TASK DETAILS> Your task is to copy the lines of the data below from the line holding "IPR027267 AH/BAR domain superfamily [G3DSA:1.20.1270.60]" through the line holding "ATOM 25 N N", inclusive, exactly and with nothing added.

━━━━━━━━━━

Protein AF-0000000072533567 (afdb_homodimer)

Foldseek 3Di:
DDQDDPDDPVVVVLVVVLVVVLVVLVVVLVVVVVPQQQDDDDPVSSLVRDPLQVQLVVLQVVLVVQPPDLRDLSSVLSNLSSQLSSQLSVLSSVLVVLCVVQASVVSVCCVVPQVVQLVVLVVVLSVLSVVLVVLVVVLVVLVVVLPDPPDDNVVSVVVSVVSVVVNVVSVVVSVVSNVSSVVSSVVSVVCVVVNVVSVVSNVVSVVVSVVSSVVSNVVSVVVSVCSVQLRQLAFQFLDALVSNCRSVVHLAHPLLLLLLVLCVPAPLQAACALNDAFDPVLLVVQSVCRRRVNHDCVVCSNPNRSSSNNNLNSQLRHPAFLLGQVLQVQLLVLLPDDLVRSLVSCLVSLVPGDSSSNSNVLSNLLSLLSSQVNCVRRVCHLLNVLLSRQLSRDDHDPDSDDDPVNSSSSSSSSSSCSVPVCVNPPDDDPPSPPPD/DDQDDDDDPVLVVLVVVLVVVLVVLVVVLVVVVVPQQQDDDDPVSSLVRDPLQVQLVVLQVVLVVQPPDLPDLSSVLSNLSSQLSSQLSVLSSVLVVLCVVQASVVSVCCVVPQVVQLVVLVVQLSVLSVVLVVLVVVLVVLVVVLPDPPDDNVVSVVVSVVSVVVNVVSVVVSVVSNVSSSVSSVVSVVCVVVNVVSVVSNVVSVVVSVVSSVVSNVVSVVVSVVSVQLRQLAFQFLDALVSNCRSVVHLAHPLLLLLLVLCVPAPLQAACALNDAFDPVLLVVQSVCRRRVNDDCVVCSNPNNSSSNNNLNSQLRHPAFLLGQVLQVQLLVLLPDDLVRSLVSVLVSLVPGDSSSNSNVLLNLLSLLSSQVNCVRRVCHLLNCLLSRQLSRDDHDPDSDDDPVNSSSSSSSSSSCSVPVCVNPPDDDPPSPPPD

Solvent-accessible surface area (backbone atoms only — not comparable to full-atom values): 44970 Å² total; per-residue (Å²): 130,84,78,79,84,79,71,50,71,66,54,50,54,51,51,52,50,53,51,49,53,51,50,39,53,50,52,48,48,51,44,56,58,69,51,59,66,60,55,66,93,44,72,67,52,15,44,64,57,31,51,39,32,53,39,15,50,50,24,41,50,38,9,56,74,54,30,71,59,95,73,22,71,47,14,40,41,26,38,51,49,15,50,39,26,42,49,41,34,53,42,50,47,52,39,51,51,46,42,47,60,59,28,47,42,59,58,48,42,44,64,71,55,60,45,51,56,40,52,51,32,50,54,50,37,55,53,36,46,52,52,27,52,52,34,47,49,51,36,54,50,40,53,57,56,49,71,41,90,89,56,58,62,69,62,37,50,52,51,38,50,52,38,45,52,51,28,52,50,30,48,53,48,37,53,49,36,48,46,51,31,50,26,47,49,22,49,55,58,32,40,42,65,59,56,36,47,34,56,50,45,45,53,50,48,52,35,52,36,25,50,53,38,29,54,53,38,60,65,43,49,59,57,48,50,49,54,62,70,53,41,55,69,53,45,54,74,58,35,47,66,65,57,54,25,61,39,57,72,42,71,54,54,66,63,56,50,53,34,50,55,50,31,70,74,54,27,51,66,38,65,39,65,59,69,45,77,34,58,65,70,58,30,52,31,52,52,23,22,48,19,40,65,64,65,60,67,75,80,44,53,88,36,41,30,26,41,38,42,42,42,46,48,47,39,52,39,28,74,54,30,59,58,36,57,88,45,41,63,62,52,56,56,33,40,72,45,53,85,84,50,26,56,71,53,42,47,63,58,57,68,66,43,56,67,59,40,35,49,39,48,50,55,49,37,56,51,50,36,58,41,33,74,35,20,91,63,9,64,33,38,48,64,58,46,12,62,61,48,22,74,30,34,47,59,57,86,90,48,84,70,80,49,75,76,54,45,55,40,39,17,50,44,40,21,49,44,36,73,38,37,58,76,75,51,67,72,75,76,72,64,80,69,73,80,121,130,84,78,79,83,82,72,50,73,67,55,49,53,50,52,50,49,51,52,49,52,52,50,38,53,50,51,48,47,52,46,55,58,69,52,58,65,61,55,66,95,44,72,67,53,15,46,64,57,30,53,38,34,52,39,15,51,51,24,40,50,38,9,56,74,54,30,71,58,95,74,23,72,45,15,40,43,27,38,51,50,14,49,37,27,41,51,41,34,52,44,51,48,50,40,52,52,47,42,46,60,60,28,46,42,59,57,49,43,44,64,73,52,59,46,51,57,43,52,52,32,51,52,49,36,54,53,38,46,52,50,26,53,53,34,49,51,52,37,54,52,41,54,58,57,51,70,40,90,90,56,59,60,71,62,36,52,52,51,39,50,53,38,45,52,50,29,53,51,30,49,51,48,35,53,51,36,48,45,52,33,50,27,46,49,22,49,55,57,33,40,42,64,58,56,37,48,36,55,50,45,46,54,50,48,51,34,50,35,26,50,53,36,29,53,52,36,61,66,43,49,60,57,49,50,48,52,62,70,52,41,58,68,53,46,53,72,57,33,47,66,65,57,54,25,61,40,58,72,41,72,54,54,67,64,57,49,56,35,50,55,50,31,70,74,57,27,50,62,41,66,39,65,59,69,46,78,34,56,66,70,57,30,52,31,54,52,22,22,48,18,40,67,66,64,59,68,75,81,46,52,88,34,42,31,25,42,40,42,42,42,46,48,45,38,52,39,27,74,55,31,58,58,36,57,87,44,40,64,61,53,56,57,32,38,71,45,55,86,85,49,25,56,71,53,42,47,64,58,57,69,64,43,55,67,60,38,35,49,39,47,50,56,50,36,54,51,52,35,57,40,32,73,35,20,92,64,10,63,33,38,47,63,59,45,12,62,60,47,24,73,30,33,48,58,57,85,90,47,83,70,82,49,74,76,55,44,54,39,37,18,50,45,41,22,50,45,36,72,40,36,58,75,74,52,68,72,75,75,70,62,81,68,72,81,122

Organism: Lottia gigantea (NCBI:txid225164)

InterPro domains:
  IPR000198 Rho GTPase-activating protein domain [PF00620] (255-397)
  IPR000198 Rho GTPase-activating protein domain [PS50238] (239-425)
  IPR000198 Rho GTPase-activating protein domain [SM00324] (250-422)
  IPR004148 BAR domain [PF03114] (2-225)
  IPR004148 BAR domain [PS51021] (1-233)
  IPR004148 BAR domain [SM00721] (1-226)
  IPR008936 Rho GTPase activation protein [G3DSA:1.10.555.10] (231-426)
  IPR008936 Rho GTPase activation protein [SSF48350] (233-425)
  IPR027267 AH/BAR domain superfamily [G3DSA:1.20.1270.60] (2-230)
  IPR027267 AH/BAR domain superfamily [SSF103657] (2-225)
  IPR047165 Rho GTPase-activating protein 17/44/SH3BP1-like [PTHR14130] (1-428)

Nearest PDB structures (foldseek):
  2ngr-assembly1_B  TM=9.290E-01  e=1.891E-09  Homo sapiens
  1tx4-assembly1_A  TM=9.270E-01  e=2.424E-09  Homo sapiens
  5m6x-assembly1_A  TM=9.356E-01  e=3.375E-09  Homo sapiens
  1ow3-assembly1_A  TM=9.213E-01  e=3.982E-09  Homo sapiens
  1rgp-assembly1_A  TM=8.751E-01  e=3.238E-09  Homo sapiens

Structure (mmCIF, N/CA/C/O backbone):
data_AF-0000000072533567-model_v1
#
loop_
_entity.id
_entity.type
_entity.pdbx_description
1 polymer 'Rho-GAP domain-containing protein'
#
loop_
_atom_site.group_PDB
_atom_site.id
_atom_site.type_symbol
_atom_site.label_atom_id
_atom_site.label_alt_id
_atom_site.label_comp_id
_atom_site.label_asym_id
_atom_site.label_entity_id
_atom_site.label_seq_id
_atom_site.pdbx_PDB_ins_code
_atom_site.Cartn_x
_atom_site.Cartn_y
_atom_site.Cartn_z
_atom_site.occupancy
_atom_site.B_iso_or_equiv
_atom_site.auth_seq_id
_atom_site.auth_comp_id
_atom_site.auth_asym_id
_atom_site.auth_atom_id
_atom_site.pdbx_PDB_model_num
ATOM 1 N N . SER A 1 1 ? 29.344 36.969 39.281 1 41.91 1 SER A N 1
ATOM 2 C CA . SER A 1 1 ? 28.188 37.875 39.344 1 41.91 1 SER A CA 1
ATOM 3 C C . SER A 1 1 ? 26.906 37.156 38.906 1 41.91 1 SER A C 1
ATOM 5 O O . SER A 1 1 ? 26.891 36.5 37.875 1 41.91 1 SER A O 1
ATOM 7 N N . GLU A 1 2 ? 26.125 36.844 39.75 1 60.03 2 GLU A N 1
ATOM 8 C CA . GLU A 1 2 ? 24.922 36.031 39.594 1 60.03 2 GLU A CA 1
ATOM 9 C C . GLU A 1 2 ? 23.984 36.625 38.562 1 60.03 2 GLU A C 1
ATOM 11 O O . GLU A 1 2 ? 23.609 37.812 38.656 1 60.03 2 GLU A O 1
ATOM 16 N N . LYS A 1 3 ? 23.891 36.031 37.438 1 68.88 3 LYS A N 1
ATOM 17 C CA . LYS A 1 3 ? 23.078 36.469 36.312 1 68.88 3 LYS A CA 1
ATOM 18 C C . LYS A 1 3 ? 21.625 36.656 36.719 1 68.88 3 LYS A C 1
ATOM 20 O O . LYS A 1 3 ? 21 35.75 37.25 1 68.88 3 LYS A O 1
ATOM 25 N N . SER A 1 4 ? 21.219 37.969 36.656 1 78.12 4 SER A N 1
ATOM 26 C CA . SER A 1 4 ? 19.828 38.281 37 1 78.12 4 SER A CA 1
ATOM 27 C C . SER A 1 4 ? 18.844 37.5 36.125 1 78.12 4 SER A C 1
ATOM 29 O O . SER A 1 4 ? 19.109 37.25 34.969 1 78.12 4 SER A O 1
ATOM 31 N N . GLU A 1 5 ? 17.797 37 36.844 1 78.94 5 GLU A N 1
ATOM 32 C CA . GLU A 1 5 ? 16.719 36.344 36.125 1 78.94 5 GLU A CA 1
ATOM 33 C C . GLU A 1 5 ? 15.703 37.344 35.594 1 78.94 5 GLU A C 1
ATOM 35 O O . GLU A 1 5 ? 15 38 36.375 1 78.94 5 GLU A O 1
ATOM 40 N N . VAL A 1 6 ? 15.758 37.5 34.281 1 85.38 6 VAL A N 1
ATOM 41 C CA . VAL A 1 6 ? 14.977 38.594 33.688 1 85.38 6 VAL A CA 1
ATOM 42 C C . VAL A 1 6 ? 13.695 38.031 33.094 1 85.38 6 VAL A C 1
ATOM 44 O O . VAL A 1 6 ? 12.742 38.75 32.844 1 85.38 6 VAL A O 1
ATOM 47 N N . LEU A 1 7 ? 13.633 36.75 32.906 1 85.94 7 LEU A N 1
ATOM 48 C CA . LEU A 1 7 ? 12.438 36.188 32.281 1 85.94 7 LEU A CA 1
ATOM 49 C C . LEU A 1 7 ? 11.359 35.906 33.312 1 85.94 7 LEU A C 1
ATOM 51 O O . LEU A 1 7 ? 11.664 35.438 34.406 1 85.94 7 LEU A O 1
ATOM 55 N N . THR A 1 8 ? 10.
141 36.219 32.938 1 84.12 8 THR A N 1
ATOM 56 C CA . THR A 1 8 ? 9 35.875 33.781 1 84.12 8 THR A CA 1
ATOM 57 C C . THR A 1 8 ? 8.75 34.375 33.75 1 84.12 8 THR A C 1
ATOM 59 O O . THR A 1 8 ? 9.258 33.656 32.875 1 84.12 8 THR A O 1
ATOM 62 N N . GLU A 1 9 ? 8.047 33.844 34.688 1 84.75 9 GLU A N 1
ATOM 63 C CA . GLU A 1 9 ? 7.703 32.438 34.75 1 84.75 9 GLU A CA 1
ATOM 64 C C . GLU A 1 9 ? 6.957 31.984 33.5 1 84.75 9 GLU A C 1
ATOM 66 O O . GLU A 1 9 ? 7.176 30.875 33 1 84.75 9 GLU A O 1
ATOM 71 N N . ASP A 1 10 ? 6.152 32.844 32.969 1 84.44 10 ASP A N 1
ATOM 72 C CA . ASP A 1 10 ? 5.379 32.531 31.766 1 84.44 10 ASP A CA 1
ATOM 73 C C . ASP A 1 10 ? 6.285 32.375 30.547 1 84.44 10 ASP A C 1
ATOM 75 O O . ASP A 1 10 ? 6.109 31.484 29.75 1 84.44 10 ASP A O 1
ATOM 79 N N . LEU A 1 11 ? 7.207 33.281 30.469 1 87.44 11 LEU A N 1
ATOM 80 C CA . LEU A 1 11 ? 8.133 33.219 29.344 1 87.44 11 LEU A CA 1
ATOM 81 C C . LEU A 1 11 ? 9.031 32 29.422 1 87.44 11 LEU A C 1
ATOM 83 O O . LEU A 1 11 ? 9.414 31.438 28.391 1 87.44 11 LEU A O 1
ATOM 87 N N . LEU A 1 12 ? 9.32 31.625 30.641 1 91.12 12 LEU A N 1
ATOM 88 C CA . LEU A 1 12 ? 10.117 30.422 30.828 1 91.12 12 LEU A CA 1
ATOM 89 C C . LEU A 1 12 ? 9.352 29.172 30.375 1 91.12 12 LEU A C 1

━━━━━━━━━━

RESPONSE AREA>
  IPR027267 AH/BAR domain superfamily [G3DSA:1.20.1270.60] (2-230)
  IPR027267 AH/BAR domain superfamily [SSF103657] (2-225)
  IPR047165 Rho GTPase-activating protein 17/44/SH3BP1-like [PTHR14130] (1-428)

Nearest PDB structures (foldseek):
  2ngr-assembly1_B  TM=9.290E-01  e=1.891E-09  Homo sapiens
  1tx4-assembly1_A  TM=9.270E-01  e=2.424E-09  Homo sapiens
  5m6x-assembly1_A  TM=9.356E-01  e=3.375E-09  Homo sapiens
  1ow3-assembly1_A  TM=9.213E-01  e=3.982E-09  Homo sapiens
  1rgp-assembly1_A  TM=8.751E-01  e=3.238E-09  Homo sapiens

Structure (mmCIF, N/CA/C/O backbone):
data_AF-0000000072533567-model_v1
#
loop_
_entity.id
_entity.type
_entity.pdbx_description
1 polymer 'Rho-GAP domain-containing protein'
#
loop_
_atom_site.group_PDB
_atom_site.id
_atom_site.type_symbol
_atom_site.label_atom_id
_atom_site.label_alt_id
_atom_site.label_comp_id
_atom_site.label_asym_id
_atom_site.label_entity_id
_atom_site.label_seq_id
_atom_site.pdbx_PDB_ins_code
_atom_site.Cartn_x
_atom_site.Cartn_y
_atom_site.Cartn_z
_atom_site.occupancy
_atom_site.B_iso_or_equiv
_atom_site.auth_seq_id
_atom_site.auth_comp_id
_atom_site.auth_asym_id
_atom_site.auth_atom_id
_atom_site.pdbx_PDB_model_num
ATOM 1 N N . SER A 1 1 ? 29.344 36.969 39.281 1 41.91 1 SER A N 1
ATOM 2 C CA . SER A 1 1 ? 28.188 37.875 39.344 1 41.91 1 SER A CA 1
ATOM 3 C C . SER A 1 1 ? 26.906 37.156 38.906 1 41.91 1 SER A C 1
ATOM 5 O O . SER A 1 1 ? 26.891 36.5 37.875 1 41.91 1 SER A O 1
ATOM 7 N N . GLU A 1 2 ? 26.125 36.844 39.75 1 60.03 2 GLU A N 1
ATOM 8 C CA . GLU A 1 2 ? 24.922 36.031 39.594 1 60.03 2 GLU A CA 1
ATOM 9 C C . GLU A 1 2 ? 23.984 36.625 38.562 1 60.03 2 GLU A C 1
ATOM 11 O O . GLU A 1 2 ? 23.609 37.812 38.656 1 60.03 2 GLU A O 1
ATOM 16 N N . LYS A 1 3 ? 23.891 36.031 37.438 1 68.88 3 LYS A N 1
ATOM 17 C CA . LYS A 1 3 ? 23.078 36.469 36.312 1 68.88 3 LYS A CA 1
ATOM 18 C C . LYS A 1 3 ? 21.625 36.656 36.719 1 68.88 3 LYS A C 1
ATOM 20 O O . LYS A 1 3 ? 21 35.75 37.25 1 68.88 3 LYS A O 1
ATOM 25 N N . SER A 1 4 ? 21.219 37.969 36.656 1 78.12 4 SER A N 1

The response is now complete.